Indian agencies had found the reports to be true, he claimed.
Some of the Pakistan-trained Islamists had been hunted down, a counter-terrorism unit officer said. “But the most motivated of them were taken to Syrian and Iraqi battlefields by ISI frontmen and then infiltrated back to Bangladesh,” he said. “They formed a new group whose identity is not yet confirmed but which is surely responsible for the Dhaka attacks.”
Was the Pakistan angle for real and not the outcome of the ongoing Dhaka-Islamabad spat over the war crimes trials? The officer said the lone terrorist taken alive after the Dhaka siege had “began to cough out all he knows”.
The gunman, the officer said, had told them he was trained at the CHT camp before being packed off to Pakistan for a three-month intensive training in weapons, explosives and assault tactics.
He started off as an activist of the Islami Chatra Shibir, the student wing of the Jamaat-e-Islami, before joining the ranks of the new jihadi group the Ansar-e-Islam that sent him to Chittagong camp.
The gunman, the only one among the seven attacker to survive the army onslaught, was injured but was being questioned, the officer said.
“His initial version corroborates our previous reports about Pakistani involvement in building up a huge jihadi network in Bangladesh. The ISIS claims are nonsense, it is the ISI and not the ISIS. This is our Mumbai,” the counter-terror officer said.
The Pakistan angle
Earlier this year, Bangladesh had expelled two Pakistani diplomats for recruiting and funding jihadis.

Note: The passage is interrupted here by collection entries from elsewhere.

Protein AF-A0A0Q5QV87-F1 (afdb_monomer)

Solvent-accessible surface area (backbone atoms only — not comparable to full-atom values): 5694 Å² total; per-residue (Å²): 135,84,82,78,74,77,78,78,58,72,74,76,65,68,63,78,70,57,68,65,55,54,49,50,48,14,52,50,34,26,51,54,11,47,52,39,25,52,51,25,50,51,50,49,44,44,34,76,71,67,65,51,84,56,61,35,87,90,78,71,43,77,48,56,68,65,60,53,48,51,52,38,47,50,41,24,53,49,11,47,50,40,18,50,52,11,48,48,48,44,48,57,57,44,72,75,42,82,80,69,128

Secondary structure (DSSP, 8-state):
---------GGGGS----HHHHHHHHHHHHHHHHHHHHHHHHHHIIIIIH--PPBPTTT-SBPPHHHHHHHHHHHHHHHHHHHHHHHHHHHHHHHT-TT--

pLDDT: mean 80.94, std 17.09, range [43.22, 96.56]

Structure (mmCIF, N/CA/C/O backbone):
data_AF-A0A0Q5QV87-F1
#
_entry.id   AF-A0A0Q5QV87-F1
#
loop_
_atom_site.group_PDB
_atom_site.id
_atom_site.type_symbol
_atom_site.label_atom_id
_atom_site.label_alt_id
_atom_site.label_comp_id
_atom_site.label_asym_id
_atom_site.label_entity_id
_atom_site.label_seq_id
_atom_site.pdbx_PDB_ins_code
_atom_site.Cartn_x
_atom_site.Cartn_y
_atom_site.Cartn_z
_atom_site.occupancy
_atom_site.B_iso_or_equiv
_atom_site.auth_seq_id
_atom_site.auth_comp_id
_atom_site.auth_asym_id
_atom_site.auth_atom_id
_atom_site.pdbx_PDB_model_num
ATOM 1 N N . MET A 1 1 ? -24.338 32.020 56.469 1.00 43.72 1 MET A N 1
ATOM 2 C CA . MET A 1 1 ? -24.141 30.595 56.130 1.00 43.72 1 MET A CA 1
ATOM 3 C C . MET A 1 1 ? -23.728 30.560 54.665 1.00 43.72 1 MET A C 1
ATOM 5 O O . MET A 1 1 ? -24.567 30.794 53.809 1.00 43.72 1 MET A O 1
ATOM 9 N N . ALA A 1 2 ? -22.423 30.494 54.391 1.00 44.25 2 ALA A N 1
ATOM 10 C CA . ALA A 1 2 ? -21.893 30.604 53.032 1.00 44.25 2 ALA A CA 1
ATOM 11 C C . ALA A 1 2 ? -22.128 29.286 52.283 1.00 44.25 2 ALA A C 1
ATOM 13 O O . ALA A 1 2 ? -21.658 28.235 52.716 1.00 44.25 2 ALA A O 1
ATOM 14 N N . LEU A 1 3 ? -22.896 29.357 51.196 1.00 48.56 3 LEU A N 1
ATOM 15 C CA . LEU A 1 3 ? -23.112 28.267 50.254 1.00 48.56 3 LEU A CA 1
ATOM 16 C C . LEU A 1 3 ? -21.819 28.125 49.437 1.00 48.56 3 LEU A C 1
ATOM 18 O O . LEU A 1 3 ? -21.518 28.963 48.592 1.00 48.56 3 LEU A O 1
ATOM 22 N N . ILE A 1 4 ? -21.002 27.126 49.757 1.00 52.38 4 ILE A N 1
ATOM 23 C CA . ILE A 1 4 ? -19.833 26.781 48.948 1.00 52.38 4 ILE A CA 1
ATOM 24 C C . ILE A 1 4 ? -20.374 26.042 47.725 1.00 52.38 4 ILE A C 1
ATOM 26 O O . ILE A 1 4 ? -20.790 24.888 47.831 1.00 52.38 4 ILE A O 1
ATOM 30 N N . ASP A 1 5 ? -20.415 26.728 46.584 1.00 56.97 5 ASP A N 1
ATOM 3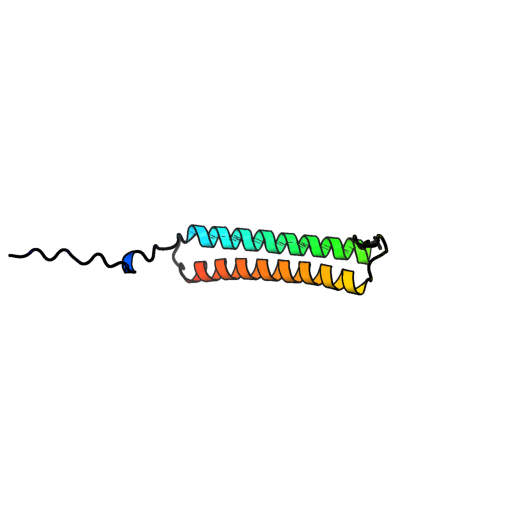1 C CA . ASP A 1 5 ? -20.718 26.114 45.296 1.00 56.97 5 ASP A CA 1
ATOM 32 C C . ASP A 1 5 ? -19.749 24.945 45.053 1.00 56.97 5 ASP A C 1
ATOM 34 O O . ASP A 1 5 ? -18.531 25.114 45.202 1.00 56.97 5 ASP A O 1
ATOM 38 N N . PRO A 1 6 ? -20.238 23.747 44.683 1.00 54.31 6 PRO A N 1
ATOM 39 C CA . PRO A 1 6 ? -19.358 22.632 44.396 1.00 54.31 6 PRO A CA 1
ATOM 40 C C . PRO A 1 6 ? -18.494 23.004 43.194 1.00 54.31 6 PRO A C 1
ATOM 42 O O . PRO A 1 6 ? -18.991 23.243 42.091 1.00 54.31 6 PRO A O 1
ATOM 45 N N . ILE A 1 7 ? -17.186 23.053 43.440 1.00 55.88 7 ILE A N 1
ATOM 46 C CA . ILE A 1 7 ? -16.123 23.188 42.449 1.00 55.88 7 ILE A CA 1
ATOM 47 C C . ILE A 1 7 ? -16.470 22.267 41.277 1.00 55.88 7 ILE A C 1
ATOM 49 O O . ILE A 1 7 ? -16.393 21.041 41.380 1.00 55.88 7 ILE A O 1
ATOM 53 N N . LYS A 1 8 ? -16.902 22.862 40.159 1.00 54.75 8 LYS A N 1
ATOM 54 C CA . LYS A 1 8 ? -17.089 22.158 38.891 1.00 54.75 8 LYS A CA 1
ATOM 55 C C . LYS A 1 8 ? -15.723 21.626 38.495 1.00 54.75 8 LYS A C 1
ATOM 57 O O . LYS A 1 8 ? -14.921 22.365 37.938 1.00 54.75 8 LYS A O 1
ATOM 62 N N . ASN A 1 9 ? -15.454 20.367 38.830 1.00 55.72 9 ASN A N 1
ATOM 63 C CA . ASN A 1 9 ? -14.232 19.667 38.467 1.00 55.72 9 ASN A CA 1
ATOM 64 C C . ASN A 1 9 ? -14.017 19.798 36.948 1.00 55.72 9 ASN A C 1
ATOM 66 O O . ASN A 1 9 ? -14.738 19.145 36.186 1.00 55.72 9 ASN A O 1
ATOM 70 N N . PRO A 1 10 ? -13.025 20.576 36.470 1.00 53.31 10 PRO A N 1
ATOM 71 C CA . PRO A 1 10 ? -12.747 20.673 35.037 1.00 53.31 10 PRO A CA 1
ATOM 72 C C . PRO A 1 10 ? -12.298 19.317 34.460 1.00 53.31 10 PRO A C 1
ATOM 74 O O . PRO A 1 10 ? -12.443 19.073 33.265 1.00 53.31 10 PRO A O 1
ATOM 77 N N . LEU A 1 11 ? -11.869 18.391 35.328 1.00 52.12 11 LEU A N 1
ATOM 78 C CA . LEU A 1 11 ? -11.518 17.000 35.024 1.00 52.12 11 LEU A CA 1
ATOM 79 C C . LEU A 1 11 ? -12.723 16.105 34.674 1.00 52.12 11 LEU A C 1
ATOM 81 O O . LEU A 1 11 ? -12.552 15.103 33.985 1.00 52.12 11 LEU A O 1
ATOM 85 N N . GLY A 1 12 ? -13.948 16.471 35.074 1.00 46.97 12 GLY A N 1
ATOM 86 C CA . GLY A 1 12 ? -15.171 15.777 34.634 1.00 46.97 12 GLY A CA 1
ATOM 87 C C . GLY A 1 12 ? -15.510 16.039 33.160 1.00 46.97 12 GLY A C 1
ATOM 88 O O . GLY A 1 12 ? -16.309 15.323 32.558 1.00 46.97 12 GLY A O 1
ATOM 89 N N . THR A 1 13 ? -14.856 17.044 32.569 1.00 47.84 13 THR A N 1
ATOM 90 C CA . THR A 1 13 ? -14.978 17.446 31.163 1.00 47.84 13 THR A CA 1
ATOM 91 C C . THR A 1 13 ? -13.884 16.829 30.292 1.00 47.84 13 THR A C 1
ATOM 93 O O . THR A 1 13 ? -13.701 17.253 29.150 1.00 47.84 13 THR A O 1
ATOM 96 N N . ILE A 1 14 ? -13.195 15.775 30.756 1.00 50.47 14 ILE A N 1
ATOM 97 C CA . ILE A 1 14 ? -12.572 14.804 29.843 1.00 50.47 14 ILE A CA 1
ATOM 98 C C . ILE A 1 14 ? -13.722 14.002 29.235 1.00 50.47 14 ILE A C 1
ATOM 100 O O . ILE A 1 14 ? -14.072 12.885 29.612 1.00 50.47 14 ILE A O 1
ATOM 104 N N . ARG A 1 15 ? -14.391 14.712 28.334 1.00 52.16 15 ARG A N 1
ATOM 105 C CA . ARG A 1 15 ? -15.486 14.329 27.475 1.00 52.16 15 ARG A CA 1
ATOM 106 C C . ARG A 1 15 ? -15.196 12.926 26.976 1.00 52.16 15 ARG A C 1
ATOM 108 O O . ARG A 1 15 ? -14.250 12.739 26.215 1.00 52.16 15 ARG A O 1
ATOM 115 N N . LYS A 1 16 ? -16.006 11.962 27.426 1.00 56.59 16 LYS A N 1
ATOM 116 C CA . LYS A 1 16 ? -16.109 10.616 26.858 1.00 56.59 16 LYS A CA 1
ATOM 117 C C . LYS A 1 16 ? -16.083 10.778 25.339 1.00 56.59 16 LYS A C 1
ATOM 119 O O . LYS A 1 16 ? -17.087 11.191 24.758 1.00 56.59 16 LYS A O 1
ATOM 124 N N . GLN A 1 17 ? -14.928 10.573 24.702 1.00 57.09 17 GLN A N 1
ATOM 125 C CA . GLN A 1 17 ? -14.878 10.617 23.250 1.00 57.09 17 GLN A CA 1
ATOM 126 C C . GLN A 1 17 ? -15.854 9.537 22.784 1.00 57.09 17 GLN A C 1
ATOM 128 O O . GLN A 1 17 ? -15.802 8.418 23.306 1.00 57.09 17 GLN A O 1
ATOM 133 N N . PRO A 1 18 ? -16.816 9.876 21.913 1.00 62.19 18 PRO A N 1
ATOM 134 C CA . PRO A 1 18 ? -17.909 8.975 21.617 1.00 62.19 18 PRO A CA 1
ATOM 135 C C . PRO A 1 18 ? -17.298 7.701 21.044 1.00 62.19 18 PRO A C 1
ATOM 137 O O . PRO A 1 18 ? -16.614 7.731 20.024 1.00 62.19 18 PRO A O 1
ATOM 140 N N . THR A 1 19 ? -17.512 6.572 21.714 1.00 67.94 19 THR A N 1
ATOM 141 C CA . THR A 1 19 ? -17.016 5.249 21.302 1.00 67.94 19 THR A CA 1
ATOM 142 C C . THR A 1 19 ? -17.408 4.921 19.853 1.00 67.94 19 THR A C 1
ATOM 144 O O . THR A 1 19 ? -16.710 4.179 19.160 1.00 67.94 19 THR A O 1
ATOM 147 N N . SER A 1 20 ? -18.477 5.548 19.347 1.00 75.75 20 SER A N 1
ATOM 148 C CA . SER A 1 20 ? -18.893 5.520 17.944 1.00 75.75 20 SER A CA 1
ATOM 149 C C . SER A 1 20 ? -17.906 6.187 16.978 1.00 75.75 20 SER A C 1
ATOM 151 O O . SER A 1 20 ? -17.732 5.676 15.871 1.00 75.75 20 SER A O 1
ATOM 153 N N . PHE A 1 21 ? -17.225 7.270 17.368 1.00 81.50 21 PHE A N 1
ATOM 154 C CA . PHE A 1 21 ? -16.214 7.933 16.540 1.00 81.50 21 PHE A CA 1
ATOM 155 C C . PHE A 1 21 ? -15.023 7.014 16.298 1.00 81.50 21 PHE A C 1
ATOM 157 O O . PHE A 1 21 ? -14.685 6.769 15.146 1.00 81.50 21 PHE A O 1
ATOM 164 N N . TYR A 1 22 ? -14.447 6.421 17.346 1.00 78.81 22 TYR A N 1
ATOM 165 C CA . TYR A 1 22 ? -13.315 5.504 17.189 1.00 78.81 22 TYR A CA 1
ATOM 166 C C . TYR A 1 22 ? -13.683 4.222 16.450 1.00 78.81 22 TYR A C 1
ATOM 168 O O . TYR A 1 22 ? -12.902 3.727 15.642 1.00 78.81 22 TYR A O 1
ATOM 176 N N . ARG A 1 23 ? -14.893 3.697 16.669 1.00 81.56 23 ARG A N 1
ATOM 177 C CA . ARG A 1 23 ? -15.383 2.533 15.922 1.00 81.56 23 ARG A CA 1
ATOM 178 C C . ARG A 1 23 ? -15.582 2.866 14.440 1.00 81.56 23 ARG A C 1
ATOM 180 O O . ARG A 1 23 ? -15.287 2.040 13.580 1.00 81.56 23 ARG A O 1
ATOM 187 N N . ARG A 1 24 ? -16.050 4.076 14.120 1.00 85.62 24 ARG A N 1
ATOM 188 C CA . ARG A 1 24 ? -16.154 4.560 12.736 1.00 85.62 24 ARG A CA 1
ATOM 189 C C . ARG A 1 24 ? -14.765 4.772 12.135 1.00 85.62 24 ARG A C 1
ATOM 191 O O . ARG A 1 24 ? -14.514 4.280 11.042 1.00 85.62 24 ARG A O 1
ATOM 198 N N . LEU A 1 25 ? -13.864 5.421 12.867 1.00 86.62 25 LEU A N 1
ATOM 199 C CA . LEU A 1 25 ? -12.482 5.666 12.468 1.00 86.62 25 LEU A CA 1
ATOM 200 C C . LEU A 1 25 ? -11.752 4.351 12.180 1.00 86.62 25 LEU A C 1
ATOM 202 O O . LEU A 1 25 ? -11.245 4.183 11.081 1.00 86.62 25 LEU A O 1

Foreign minister AH Mahmud Ali had even warned Pakistan against interfering in his country’s internal affairs.
Dhaka resents Islamabad’s criticism of the war-crimes trials in which several top Jamaat-e-Islami and BNP leaders have been hanged for collaborating with the Pakistan army during the Bangladesh liberation war of 1971.
Pakistan has condemned the hangings of “loyal Pakistanis” and even threatened to raise the issue in the UN.
But, western governments and media do not buy the government line and believe the Dhaka strike was either carried out by IS or al Qaeda.
The US sees al Qaeda in Indian Subcontinent footprint but most others have bought the Islamic State claims that “our boys” were involved in the slaughter at Holey Artisan cafe.
Local media carried pictures and details about the jihadis within minutes of their photographs going up on the Islamic State website.
The attackers were well educated, went to expensive private universities and one of them was the son of an Awami League leader, media reports said.
“They were highly indoctrinated and motivated, so they stayed back to fight to a bitter end, but their combat training is poor so their resistance folded up in 15 minutes, “ said Col Tuhin Masood of the Rapid Action Battalion that joined the para-commandos in the final assault.
Indian intelligence backs the Bangladeshi claims.
“The Lashkar-e-Taiba has been running a major operation in Bangladesh, recruiting and taking jihadis out for training, using their Rohingya fronts,” said an official of the Research & Analysis Wing, India’s external spy agency.
Refusing to be identified, the R&AW spy said Bangladesh security forces had neutralised many of the jihadis. “They killed them in encounters and they arrested a number of them. That is how they came to know of ISI’s involvement and so these under-cover ISI staffers were expelled,” he said.
But, the Bangladeshi forces failed to penetrate the new jihadi groups and get a picture of their command and hierarchy, he said.
The ISI used its Lashkar front, Fala-I-Insaniyat Foundation, to enter the Chittagong-Myanmar border area. The foundation members spread out as refugee aid work among Rohingyas to identify jihadi recruits to train and indoctrinate them, he said.